Wednesday, September 29, 2021

Srinivasan, "Genealogy, Epistemology and Worldmaking"

The CGC reconvened on 9/29/21 in Susan Campbell Hall -- we were very happy to be back in person after a long hiatus living a virtual existence as a collaboratory.

 

We began as usual with questions:

  • What is the connection between (genealogical) luck and (genealogical) contingency?  How are contingency and luck connected?  Does a genealogical specification of one or the other alter this/these connections?
  • What is the relationship between the prophets and the  critical theorists discussed toward the end of the piece (see p. 150)?
  • Why is the  focus throughout on "representations"?  Is this concept meant in a philosophically significant way?
  • In what sense is genealogical  investigation a causal explanation?  The latter is often reductive,  so how is it here understood such that the relationship between genealogy and causal explanation does not make the former reductive (i.e., turn genealogy into mechanical historical explanation).
  • Let's discuss the various examples she has of 'genealogy'.  Does this help us parse the possible difference between reason-centered and cause-centered genealogies?  Put as a worry, is there sometimes a conflation of reasons and causes here?  What makes the various examples hang together?  In other words, what is a genealogy for Srinivasan?
  • How do we understand her framing of  feminism?  Why is she positioning the 'worldmaking' work of feminism as  something yet to achieve, rather  than something that has been underway and is ongoing?  (See, for example, p.  149.)


We then turned to discussion:

The piece  begins with an account of genealogy as epistemic,  such that  resisting a genealogy's epistemic critique requires seeing oneself as a beneficiary or historical luck.

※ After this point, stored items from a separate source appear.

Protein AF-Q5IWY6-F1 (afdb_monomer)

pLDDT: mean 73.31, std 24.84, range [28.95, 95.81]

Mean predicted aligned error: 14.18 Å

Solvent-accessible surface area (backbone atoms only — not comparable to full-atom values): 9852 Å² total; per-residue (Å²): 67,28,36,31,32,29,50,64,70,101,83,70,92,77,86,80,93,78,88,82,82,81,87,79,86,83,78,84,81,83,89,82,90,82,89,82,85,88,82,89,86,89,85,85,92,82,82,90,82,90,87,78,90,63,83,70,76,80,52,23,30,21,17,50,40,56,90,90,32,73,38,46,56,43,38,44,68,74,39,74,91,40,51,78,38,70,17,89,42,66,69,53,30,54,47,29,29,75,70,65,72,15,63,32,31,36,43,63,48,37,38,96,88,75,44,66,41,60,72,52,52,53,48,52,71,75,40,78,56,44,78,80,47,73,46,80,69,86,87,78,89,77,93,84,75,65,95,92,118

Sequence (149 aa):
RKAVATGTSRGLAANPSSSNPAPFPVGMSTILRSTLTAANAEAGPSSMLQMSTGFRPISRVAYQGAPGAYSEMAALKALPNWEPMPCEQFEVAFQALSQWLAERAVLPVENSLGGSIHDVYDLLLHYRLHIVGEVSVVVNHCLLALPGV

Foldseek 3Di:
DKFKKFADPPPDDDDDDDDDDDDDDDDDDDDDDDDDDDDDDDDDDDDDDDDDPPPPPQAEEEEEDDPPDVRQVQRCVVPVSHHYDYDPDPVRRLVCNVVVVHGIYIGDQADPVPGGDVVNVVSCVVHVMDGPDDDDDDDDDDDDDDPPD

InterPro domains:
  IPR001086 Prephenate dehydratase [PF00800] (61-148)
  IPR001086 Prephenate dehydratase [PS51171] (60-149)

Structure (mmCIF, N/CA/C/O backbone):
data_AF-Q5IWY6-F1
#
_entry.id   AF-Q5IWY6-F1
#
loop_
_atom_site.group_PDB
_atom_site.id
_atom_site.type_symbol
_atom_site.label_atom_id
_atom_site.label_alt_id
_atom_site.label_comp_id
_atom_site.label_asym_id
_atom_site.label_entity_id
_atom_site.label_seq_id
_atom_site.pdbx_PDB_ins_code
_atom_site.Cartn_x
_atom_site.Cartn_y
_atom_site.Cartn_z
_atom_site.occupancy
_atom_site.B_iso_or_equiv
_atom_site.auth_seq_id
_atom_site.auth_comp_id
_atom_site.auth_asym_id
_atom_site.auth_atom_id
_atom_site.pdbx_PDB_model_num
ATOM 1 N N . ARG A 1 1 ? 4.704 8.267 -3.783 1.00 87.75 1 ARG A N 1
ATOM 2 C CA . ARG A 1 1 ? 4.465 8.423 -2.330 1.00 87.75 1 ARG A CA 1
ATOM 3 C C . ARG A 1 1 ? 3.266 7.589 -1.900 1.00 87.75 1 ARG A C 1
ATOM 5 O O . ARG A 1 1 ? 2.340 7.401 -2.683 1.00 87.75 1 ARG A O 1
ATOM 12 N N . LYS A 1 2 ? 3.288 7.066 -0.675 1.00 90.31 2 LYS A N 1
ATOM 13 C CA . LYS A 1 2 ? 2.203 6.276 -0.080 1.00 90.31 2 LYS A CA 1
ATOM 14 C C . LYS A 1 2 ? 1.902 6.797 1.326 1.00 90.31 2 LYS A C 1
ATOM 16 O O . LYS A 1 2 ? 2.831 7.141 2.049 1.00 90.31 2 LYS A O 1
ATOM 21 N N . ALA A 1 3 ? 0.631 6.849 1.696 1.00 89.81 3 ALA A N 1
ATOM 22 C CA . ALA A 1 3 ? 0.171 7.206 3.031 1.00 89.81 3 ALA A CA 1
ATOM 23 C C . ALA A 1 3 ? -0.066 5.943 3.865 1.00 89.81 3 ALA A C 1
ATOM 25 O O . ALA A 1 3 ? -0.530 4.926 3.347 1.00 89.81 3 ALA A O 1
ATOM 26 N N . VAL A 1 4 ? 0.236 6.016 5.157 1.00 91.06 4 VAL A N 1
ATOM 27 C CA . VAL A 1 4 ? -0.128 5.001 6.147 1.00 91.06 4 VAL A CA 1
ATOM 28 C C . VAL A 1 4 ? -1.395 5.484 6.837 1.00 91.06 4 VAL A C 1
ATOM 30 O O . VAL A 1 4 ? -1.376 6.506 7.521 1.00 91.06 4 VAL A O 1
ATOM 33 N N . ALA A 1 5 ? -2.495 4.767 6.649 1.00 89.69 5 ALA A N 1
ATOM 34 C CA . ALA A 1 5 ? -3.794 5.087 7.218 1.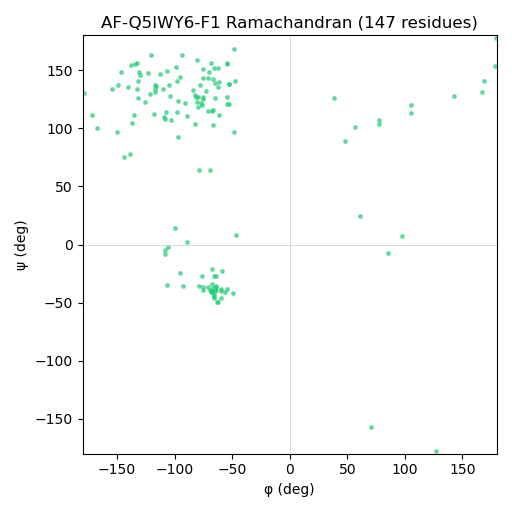00 89.69 5 ALA A CA 1
ATOM 35 C C . ALA A 1 5 ? -4.150 4.138 8.368 1.00 89.69 5 ALA A C 1
ATOM 37 O O . ALA A 1 5 ? -3.761 2.969 8.375 1.00 89.69 5 ALA A O 1
ATOM 38 N N . THR A 1 6 ? -4.913 4.639 9.334 1.00 89.69 6 THR A N 1
ATOM 39 C CA . THR A 1 6 ? -5.529 3.857 10.410 1.00 89.69 6 THR A CA 1
ATOM 40 C C . THR A 1 6 ? -7.036 4.050 10.426 1.00 89.69 6 THR A C 1
ATOM 42 O O . THR A 1 6 ? -7.527 5.146 10.145 1.00 89.69 6 THR A O 1
ATOM 45 N N . GLY A 1 7 ? -7.761 3.001 10.823 1.00 82.06 7 GLY A N 1
ATOM 46 C CA . GLY A 1 7 ? -9.161 3.115 11.225 1.00 82.06 7 GLY A CA 1
ATOM 47 C C . GLY A 1 7 ? -9.325 4.019 12.447 1.00 82.06 7 GLY A C 1
ATOM 48 O O . GLY A 1 7 ? -8.412 4.141 13.272 1.00 82.06 7 GLY A O 1
ATOM 49 N N . THR A 1 8 ? -10.488 4.661 12.563 1.00 67.00 8 THR A N 1
ATOM 50 C CA . THR A 1 8 ? -10.886 5.371 13.784 1.00 67.00 8 THR A CA 1
ATOM 51 C C . THR A 1 8 ? -10.997 4.365 14.930 1.00 67.00 8 THR A C 1
ATOM 53 O O . THR A 1 8 ? -11.543 3.278 14.756 1.00 67.00 8 THR A O 1
ATOM 56 N N . SER A 1 9 ? -10.459 4.707 16.105 1.00 55.09 9 SER A N 1
ATOM 57 C CA . SER A 1 9 ? -10.505 3.846 17.292 1.00 55.09 9 SER A CA 1
ATOM 58 C C . SER A 1 9 ? -11.946 3.435 17.641 1.00 55.09 9 SER A C 1
ATOM 60 O O . SER A 1 9 ? -12.900 4.121 17.278 1.00 55.09 9 SER A O 1
ATOM 62 N N . ARG A 1 10 ? -12.089 2.308 18.359 1.00 51.94 10 ARG A N 1
ATOM 63 C CA . ARG A 1 10 ? -13.318 1.568 18.752 1.00 51.94 10 ARG A CA 1
ATOM 64 C C . ARG A 1 10 ? -14.518 2.364 19.334 1.00 51.94 10 ARG A C 1
ATOM 66 O O . ARG A 1 10 ? -15.460 1.740 19.805 1.00 51.94 10 ARG A O 1
ATOM 73 N N . GLY A 1 11 ? -14.520 3.696 19.336 1.00 43.62 11 GLY A N 1
ATOM 74 C CA . GLY A 1 11 ? -15.478 4.534 20.059 1.00 43.62 11 GLY A CA 1
ATOM 75 C C . GLY A 1 11 ? -16.532 5.297 19.252 1.00 43.62 11 GLY A C 1
ATOM 76 O O . GLY A 1 11 ? -17.409 5.868 19.886 1.00 43.62 11 GLY A O 1
ATOM 77 N N . LEU A 1 12 ? -16.514 5.349 17.913 1.00 42.22 12 LEU A N 1
ATOM 78 C CA . LEU A 1 12 ? -17.509 6.150 17.173 1.00 42.22 12 LEU A CA 1
ATOM 79 C C . LEU A 1 12 ? -17.944 5.495 15.851 1.00 42.22 12 LEU A C 1
ATOM 81 O O . LEU A 1 12 ? -17.571 5.920 14.757 1.00 42.22 12 LEU A O 1
ATOM 85 N N . ALA A 1 13 ? -18.780 4.461 15.960 1.00 37.75 13 ALA A N 1
ATOM 86 C CA . ALA A 1 13 ? -19.582 3.983 14.840 1.00 37.75 13 ALA A CA 1
ATOM 87 C C . ALA A 1 13 ? -20.618 5.061 14.477 1.00 37.75 13 ALA A C 1
ATOM 89 O O . ALA A 1 13 ? -21.618 5.234 15.169 1.00 37.75 13 ALA A O 1
ATOM 90 N N . ALA A 1 14 ? -20.365 5.806 13.402 1.00 36.59 14 ALA A N 1
ATOM 91 C CA . ALA A 1 14 ? -21.385 6.606 12.740 1.00 36.59 14 ALA A CA 1
ATOM 92 C C . ALA A 1 14 ? -21.804 5.852 11.476 1.00 36.59 14 ALA A C 1
ATOM 94 O O . ALA A 1 14 ? -21.036 5.729 10.526 1.00 36.59 14 ALA A O 1
ATOM 95 N N . ASN A 1 15 ? -23.005 5.291 11.542 1.00 39.34 15 ASN A N 1
ATOM 96 C CA . ASN A 1 15 ? -23.717 4.630 10.458 1.00 39.34 15 ASN A CA 1
ATOM 97 C C . ASN A 1 15 ? -23.971 5.632 9.312 1.00 39.34 15 ASN A C 1
ATOM 99 O O . ASN A 1 15 ? -24.382 6.761 9.594 1.00 39.34 15 ASN A O 1
ATOM 103 N N . PRO A 1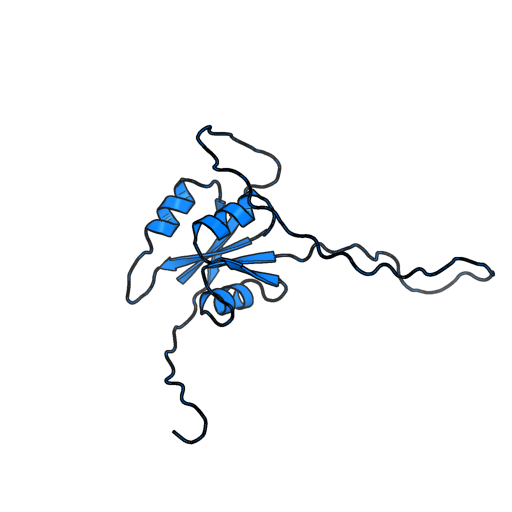 16 ? -23.829 5.223 8.043 1.00 40.75 16 PRO A N 1
ATOM 104 C CA . PRO A 1 16 ? -24.866 5.583 7.092 1.00 40.75 16 PRO A CA 1
ATOM 105 C C . PRO A 1 16 ? -25.311 4.369 6.273 1.00 40.75 16 PRO A C 1
ATOM 107 O O . PRO A 1 16 ? -24.542 3.661 5.630 1.00 40.75 16 PRO A O 1
ATOM 110 N N . SER A 1 17 ? -26.617 4.162 6.309 1.00 40.53 17 SER A N 1
ATOM 111 C CA . SER A 1 17 ? -27.396 3.263 5.475 1.00 40.53 17 SER A CA 1
ATOM 112 C C . SER A 1 17 ? -27.163 3.480 3.972 1.00 40.53 17 SER A C 1
ATOM 114 O O . SER A 1 17 ? -27.502 4.543 3.457 1.00 40.53 17 SER A O 1
ATOM 116 N N . SER A 1 18 ? -26.698 2.459 3.247 1.00 39.81 18 SER A N 1
ATOM 117 C CA . SER A 1 18 ? -27.387 1.908 2.060 1.00 39.81 18 SER A CA 1
ATOM 118 C C . SER A 1 18 ? -26.627 0.713 1.452 1.00 39.81 18 SER A C 1
ATOM 120 O O . SER A 1 18 ? -25.425 0.760 1.231 1.00 39.81 18 SER A O 1
ATOM 122 N N . SER A 1 19 ? -27.379 -0.372 1.227 1.00 35.03 19 SER A N 1
ATOM 123 C CA . SER A 1 19 ? -27.098 -1.538 0.365 1.00 35.03 19 SER A CA 1
ATOM 124 C C . SER A 1 19 ? -25.727 -2.227 0.466 1.00 35.03 19 SER A C 1
ATOM 126 O O . SER A 1 19 ? -24.824 -1.975 -0.324 1.00 35.03 19 SER A O 1
ATOM 128 N N . ASN A 1 20 ? -25.633 -3.213 1.361 1.00 36.88 20 ASN A N 1
ATOM 129 C CA . ASN A 1 20 ? -24.597 -4.248 1.334 1.00 36.88 20 ASN A CA 1
ATOM 130 C C . ASN A 1 20 ? -25.099 -5.457 0.507 1.00 36.88 20 ASN A C 1
ATOM 132 O O . ASN A 1 20 ? -26.146 -6.003 0.873 1.00 36.88 20 ASN A O 1
ATOM 136 N N . PRO A 1 21 ? -24.433 -5.908 -0.574 1.00 34.94 21 PRO A N 1
ATOM 137 C CA . PRO A 1 21 ? -24.697 -7.228 -1.137 1.00 34.94 21 PRO A CA 1
ATOM 138 C C . PRO A 1 21 ? -24.075 -8.330 -0.254 1.00 34.94 21 PRO A C 1
ATOM 140 O O . PRO A 1 21 ? -23.109 -8.112 0.470 1.00 34.94 21 PRO A O 1
ATOM 143 N N . ALA A 1 22 ? -24.709 -9.502 -0.275 1.00 32.53 22 ALA A N 1
ATOM 144 C CA . ALA A 1 22 ? -24.564 -10.622 0.659 1.00 32.53 22 ALA A CA 1
ATOM 145 C C . ALA A 1 22 ? -23.127 -11.164 0.882 1.00 32.53 22 ALA A C 1
ATOM 147 O O . ALA A 1 22 ? -22.282 -11.071 -0.007 1.00 32.53 22 ALA A O 1
ATOM 148 N N . PRO A 1 23 ? -22.855 -11.806 2.040 1.00 36.53 23 PRO A N 1
ATOM 149 C CA . PRO A 1 23 ? -21.558 -12.411 2.333 1.00 36.53 23 PRO A CA 1
ATOM 150 C C . PRO A 1 23 ? -21.329 -13.693 1.516 1.00 36.53 23 PRO A C 1
ATOM 152 O O . PRO A 1 23 ? -22.176 -14.587 1.483 1.00 36.53 23 PRO A O 1
ATOM 155 N N . PHE A 1 24 ? -20.151 -13.800 0.897 1.00 31.14 24 PHE A N 1
ATOM 156 C CA . PHE A 1 24 ? -19.662 -15.045 0.304 1.00 31.14 24 PHE A CA 1
ATOM 157 C C . PHE A 1 24 ? -19.296 -16.073 1.395 1.00 31.14 24 PHE A C 1
ATOM 159 O O . PHE A 1 24 ? -18.863 -15.690 2.486 1.00 31.14 24 PHE A O 1
ATOM 166 N N . PRO A 1 25 ? -19.453 -17.383 1.125 1.00 34.44 25 PRO A N 1
ATOM 167 C CA . PRO A 1 25 ? -19.227 -18.428 2.113 1.00 34.44 25 PRO A CA 1
ATOM 168 C C . PRO A 1 25 ? -17.726 -18.672 2.312 1.00 34.44 25 PRO A C 1
ATOM 170 O O . PRO A 1 25 ? -17.013 -19.043 1.381 1.00 34.44 25 PRO A O 1
ATOM 173 N N . VAL A 1 26 ? -17.246 -18.511 3.546 1.00 38.34 26 VAL A N 1
ATOM 174 C CA . VAL A 1 26 ? -15.893 -18.925 3.935 1.00 38.34 26 VAL A CA 1
ATOM 175 C C . VAL A 1 26 ? -15.933 -20.421 4.242 1.00 38.34 26 VAL A C 1
ATOM 177 O O . VAL A 1 26 ? -16.458 -20.850 5.270 1.00 38.34 26 VAL A O 1
ATOM 180 N N . GLY A 1 27 ? -15.423 -21.221 3.307 1.00 28.95 27 GLY A N 1
ATOM 181 C CA . GLY A 1 27 ? -15.239 -22.658 3.468 1.00 28.95 27 GLY A CA 1
ATOM 182 C C . GLY A 1 27 ? -14.218 -22.968 4.563 1.00 28.95 27 GLY A C 1
ATOM 183 O O . GLY A 1 27 ? -13.093 -22.474 4.547 1.00 28.95 27 GLY A O 1
ATOM 184 N N . MET A 1 28 ? -14.646 -23.790 5.519 1.00 32.50 28 MET A N 1
ATOM 185 C CA . MET A 1 28 ? -13.842 -24.389 6.580 1.00 32.50 28 MET A CA 1
ATOM 186 C C . MET A 1 28 ? -12.607 -25.121 6.036 1.00 32.50 28 MET A C 1
ATOM 188 O O . MET A 1 28 ? -12.728 -25.967 5.155 1.00 32.50 28 MET A O 1
ATOM 192 N N . SER A 1 29 ? -11.469 -24.954 6.710 1.00 29.41 29 SER A N 1
ATOM 193 C CA . SER A 1 29 ? -10.643 -26.114 7.041 1.00 29.41 29 SER A CA 1
ATOM 194 C C . SER A 1 29 ? -10.136 -26.009 8.476 1.00 29.41 29 SER A C 1
ATOM 196 O O . SER A 1 29 ? -9.252 -25.232 8.823 1.00 29.41 29 SER A O 1
ATOM 198 N N . THR A 1 30 ? -10.788 -26.822 9.297 1.00 30.31 30 THR A N 1
ATOM 199 C CA . THR A 1 30 ? -10.378 -27.406 10.573 1.00 30.31 30 THR A CA 1
ATOM 200 C C . THR A 1 30 ? -8.974 -28.034 10.485 1.00 30.31 30 THR A C 1
ATOM 202 O O . THR A 1 30 ? -8.514 -28.322 9.382 1.00 30.31 30 THR A O 1
ATOM 205 N N . ILE A 1 31 ? -8.414 -28.380 11.663 1.00 35.72 31 ILE A N 1
ATOM 206 C CA . ILE A 1 31 ? -7.315 -29.341 11.956 1.00 35.72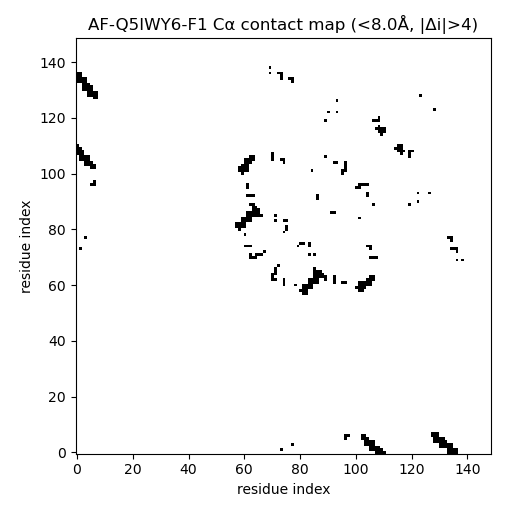 31 ILE A CA 1
ATOM 207 C C . ILE A 1 31 ? -6.002 -28.588 12.297 1.00 35.72 31 ILE A C 1
ATOM 209 O O . ILE A 1 31 ? -5.463 -27.889 11.457 1.00 35.72 31 ILE A O 1
ATOM 213 N N . LEU A 1 32 ? -5.431 -28.604 13.513 1.00 33.66 32 LEU A N 1
ATOM 214 C CA . LEU A 1 32 ? -5.377 -29.625 14.570 1.00 33.66 32 LEU A CA 1
ATOM 215 C C . LEU A 1 32 ? -5.185 -28.973 15.958 1.00 33.66 32 LEU A C 1
ATOM 217 O O . LEU A 1 32 ? -4.298 -28.146 16.153 1.00 33.66 32 LEU A O 1
ATOM 221 N N . ARG A 1 33 ? -5.981 -29.413 16.941 1.00 37.81 33 ARG A N 1
ATOM 222 C CA . ARG A 1 33 ? -5.636 -29.357 18.370 1.00 37.81 33 ARG A CA 1
ATOM 223 C C . ARG A 1 33 ? -4.783 -30.587 18.681 1.00 37.81 33 ARG A C 1
ATOM 225 O O . ARG A 1 33 ? -5.213 -31.688 18.351 1.00 37.81 33 ARG A O 1
ATOM 232 N N . SER A 1 34 ? -3.669 -30.434 19.386 1.00 32.56 34 SER A N 1
ATOM 233 C CA . SER A 1 34 ? -3.078 -31.537 20.146 1.00 32.56 34 SER A CA 1
ATOM 234 C C . SER A 1 34 ? -2.876 -31.133 21.605 1.00 32.56 34 SER A C 1
ATOM 236 O O . SER A 1 34 ? -2.278 -30.122 21.957 1.00 32.56 34 SER A O 1
ATOM 238 N N . THR A 1 35 ? -3.515 -31.953 22.423 1.00 36.09 35 THR A N 1
ATOM 239 C CA . THR A 1 35 ? -3.522 -32.107 23.873 1.00 36.09 35 THR A CA 1
ATOM 240 C C . THR A 1 35 ? -2.135 -32.144 24.511 1.00 36.09 35 THR A C 1
ATOM 242 O O . THR A 1 35 ? -1.271 -32.880 24.037 1.00 36.09 35 THR A O 1
ATOM 245 N N . LEU A 1 36 ? -1.976 -31.506 25.674 1.00 34.56 36 LEU A N 1
ATOM 246 C CA . LEU A 1 36 ? -1.018 -31.969 26.678 1.00 34.56 36 LEU A CA 1
ATOM 247 C C . LEU A 1 36 ? -1.669 -31.949 28.066 1.00 34.56 36 LEU A C 1
ATOM 249 O O . LEU A 1 36 ? -2.069 -30.915 28.596 1.00 34.56 36 LEU A O 1
ATOM 253 N N . THR A 1 37 ? -1.853 -33.169 28.554 1.00 32.22 37 THR A N 1
ATOM 254 C CA . THR A 1 37 ? -2.463 -33.609 29.803 1.00 32.22 37 THR A CA 1
ATOM 255 C C . THR A 1 37 ? -1.662 -33.137 31.017 1.00 32.22 37 THR A C 1
ATOM 257 O O . THR A 1 37 ? -0.436 -33.203 31.024 1.00 32.22 37 THR A O 1
ATOM 260 N N . ALA A 1 38 ? -2.370 -32.693 32.055 1.00 35.03 38 ALA A N 1
ATOM 261 C CA . ALA A 1 38 ? -1.823 -32.359 33.365 1.00 35.03 38 ALA A CA 1
ATOM 262 C C . ALA A 1 38 ? -1.546 -33.619 34.208 1.00 35.03 38 ALA A C 1
ATOM 264 O O . ALA A 1 38 ? -2.414 -34.487 34.265 1.00 35.03 38 ALA A O 1
ATOM 265 N N . ALA A 1 39 ? -0.402 -33.674 34.908 1.00 34.00 39 ALA A N 1
ATOM 266 C CA . ALA A 1 39 ? -0.258 -34.317 36.226 1.00 34.00 39 ALA A CA 1
ATOM 267 C C . ALA A 1 39 ? 1.121 -34.044 36.886 1.00 34.00 39 ALA A C 1
ATOM 269 O O . ALA A 1 39 ? 2.141 -34.542 36.426 1.00 34.00 39 ALA A O 1
ATOM 270 N N . ASN A 1 40 ? 1.078 -33.262 37.975 1.00 35.69 40 ASN A N 1
ATOM 271 C CA . ASN A 1 40 ? 1.805 -33.303 39.263 1.00 35.69 40 ASN A CA 1
ATOM 272 C C . ASN A 1 40 ? 3.300 -33.688 39.377 1.00 35.69 40 ASN A C 1
ATOM 274 O O . ASN A 1 40 ? 3.661 -34.830 39.117 1.00 35.69 40 ASN A O 1
ATOM 278 N N . ALA A 1 41 ? 4.100 -32.812 40.015 1.00 34.16 41 ALA A N 1
ATOM 279 C CA . ALA A 1 41 ? 4.711 -33.015 41.351 1.00 34.16 41 ALA A CA 1
ATOM 280 C C . ALA A 1 41 ? 5.6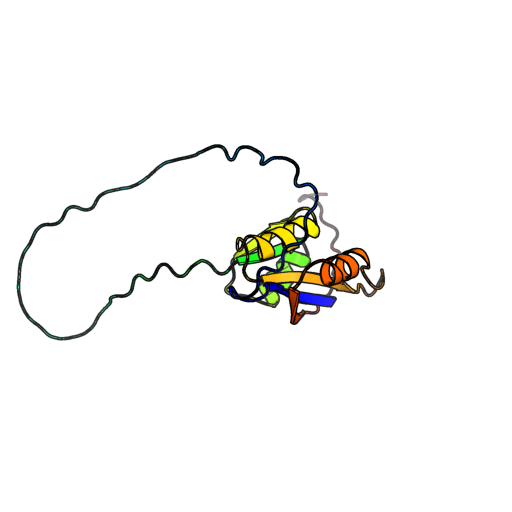17 -31.820 41.755 1.00 34.16 41 ALA A C 1
ATOM 282 O O . ALA A 1 41 ? 6.106 -31.081 40.908 1.00 34.16 41 ALA A O 1
ATOM 283 N N . GLU A 1 42 ? 5.769 -31.618 43.064 1.00 32.59 42 GLU A N 1
ATOM 284 C CA . GLU A 1 42 ? 6.194 -30.401 43.775 1.00 32.59 42 GLU A CA 1
ATOM 285 C C . GLU A 1 42 ? 7.710 -30.103 43.841 1.00 32.59 42 GLU A C 1
ATOM 287 O O . GLU A 1 42 ? 8.521 -31.023 43.795 1.00 32.59 42 GLU A O 1
ATOM 292 N N . ALA A 1 43 ? 8.055 -28.821 44.081 1.00 30.81 43 ALA A N 1
ATOM 293 C CA . ALA A 1 43 ? 8.905 -28.312 45.188 1.00 30.81 43 ALA A CA 1
ATOM 294 C C . ALA A 1 43 ? 9.843 -27.140 44.796 1.00 30.81 43 ALA A C 1
ATOM 296 O O . ALA A 1 43 ? 10.676 -27.267 43.906 1.00 30.81 43 ALA A O 1
ATOM 297 N N . GLY A 1 44 ? 9.785 -26.041 45.571 1.00 33.75 44 GLY A N 1
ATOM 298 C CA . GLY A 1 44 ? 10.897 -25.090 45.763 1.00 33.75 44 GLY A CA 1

AS then turns (in section  V) to an alternative discussion of non-epistemic (political) genealogy, to a genealogy concerned not with the "truth" of "representations" but with the function of "representations".

AS operates with a distinction (that remains implicit) between tinkerers/reformists and worldmakers/revolutionaries.

Why the return to truth and and the "genealogical luck" of epistemic genealogy  at the end? (p. 150). This  seems inconsistent with the move from  epistemic to functional genealogy.

List of genealogists: what is genealogy such that MacKinnon is doing genaelogy (but not everybody critical is doing  genealogy)?

Is there too much of a presumption of individualism? Or  given that she does  not want this presumption, what would the paper look like if Pt VI and VII if the focus were not an individual theorist but a social movement?

Why does genealogy lead to worldmaking rather than to something else?  Why not see the two as separate tasks?  Clearly genealogy can be useful for worldmaking, but AS asserts a more internal (or at least close) connection between the two.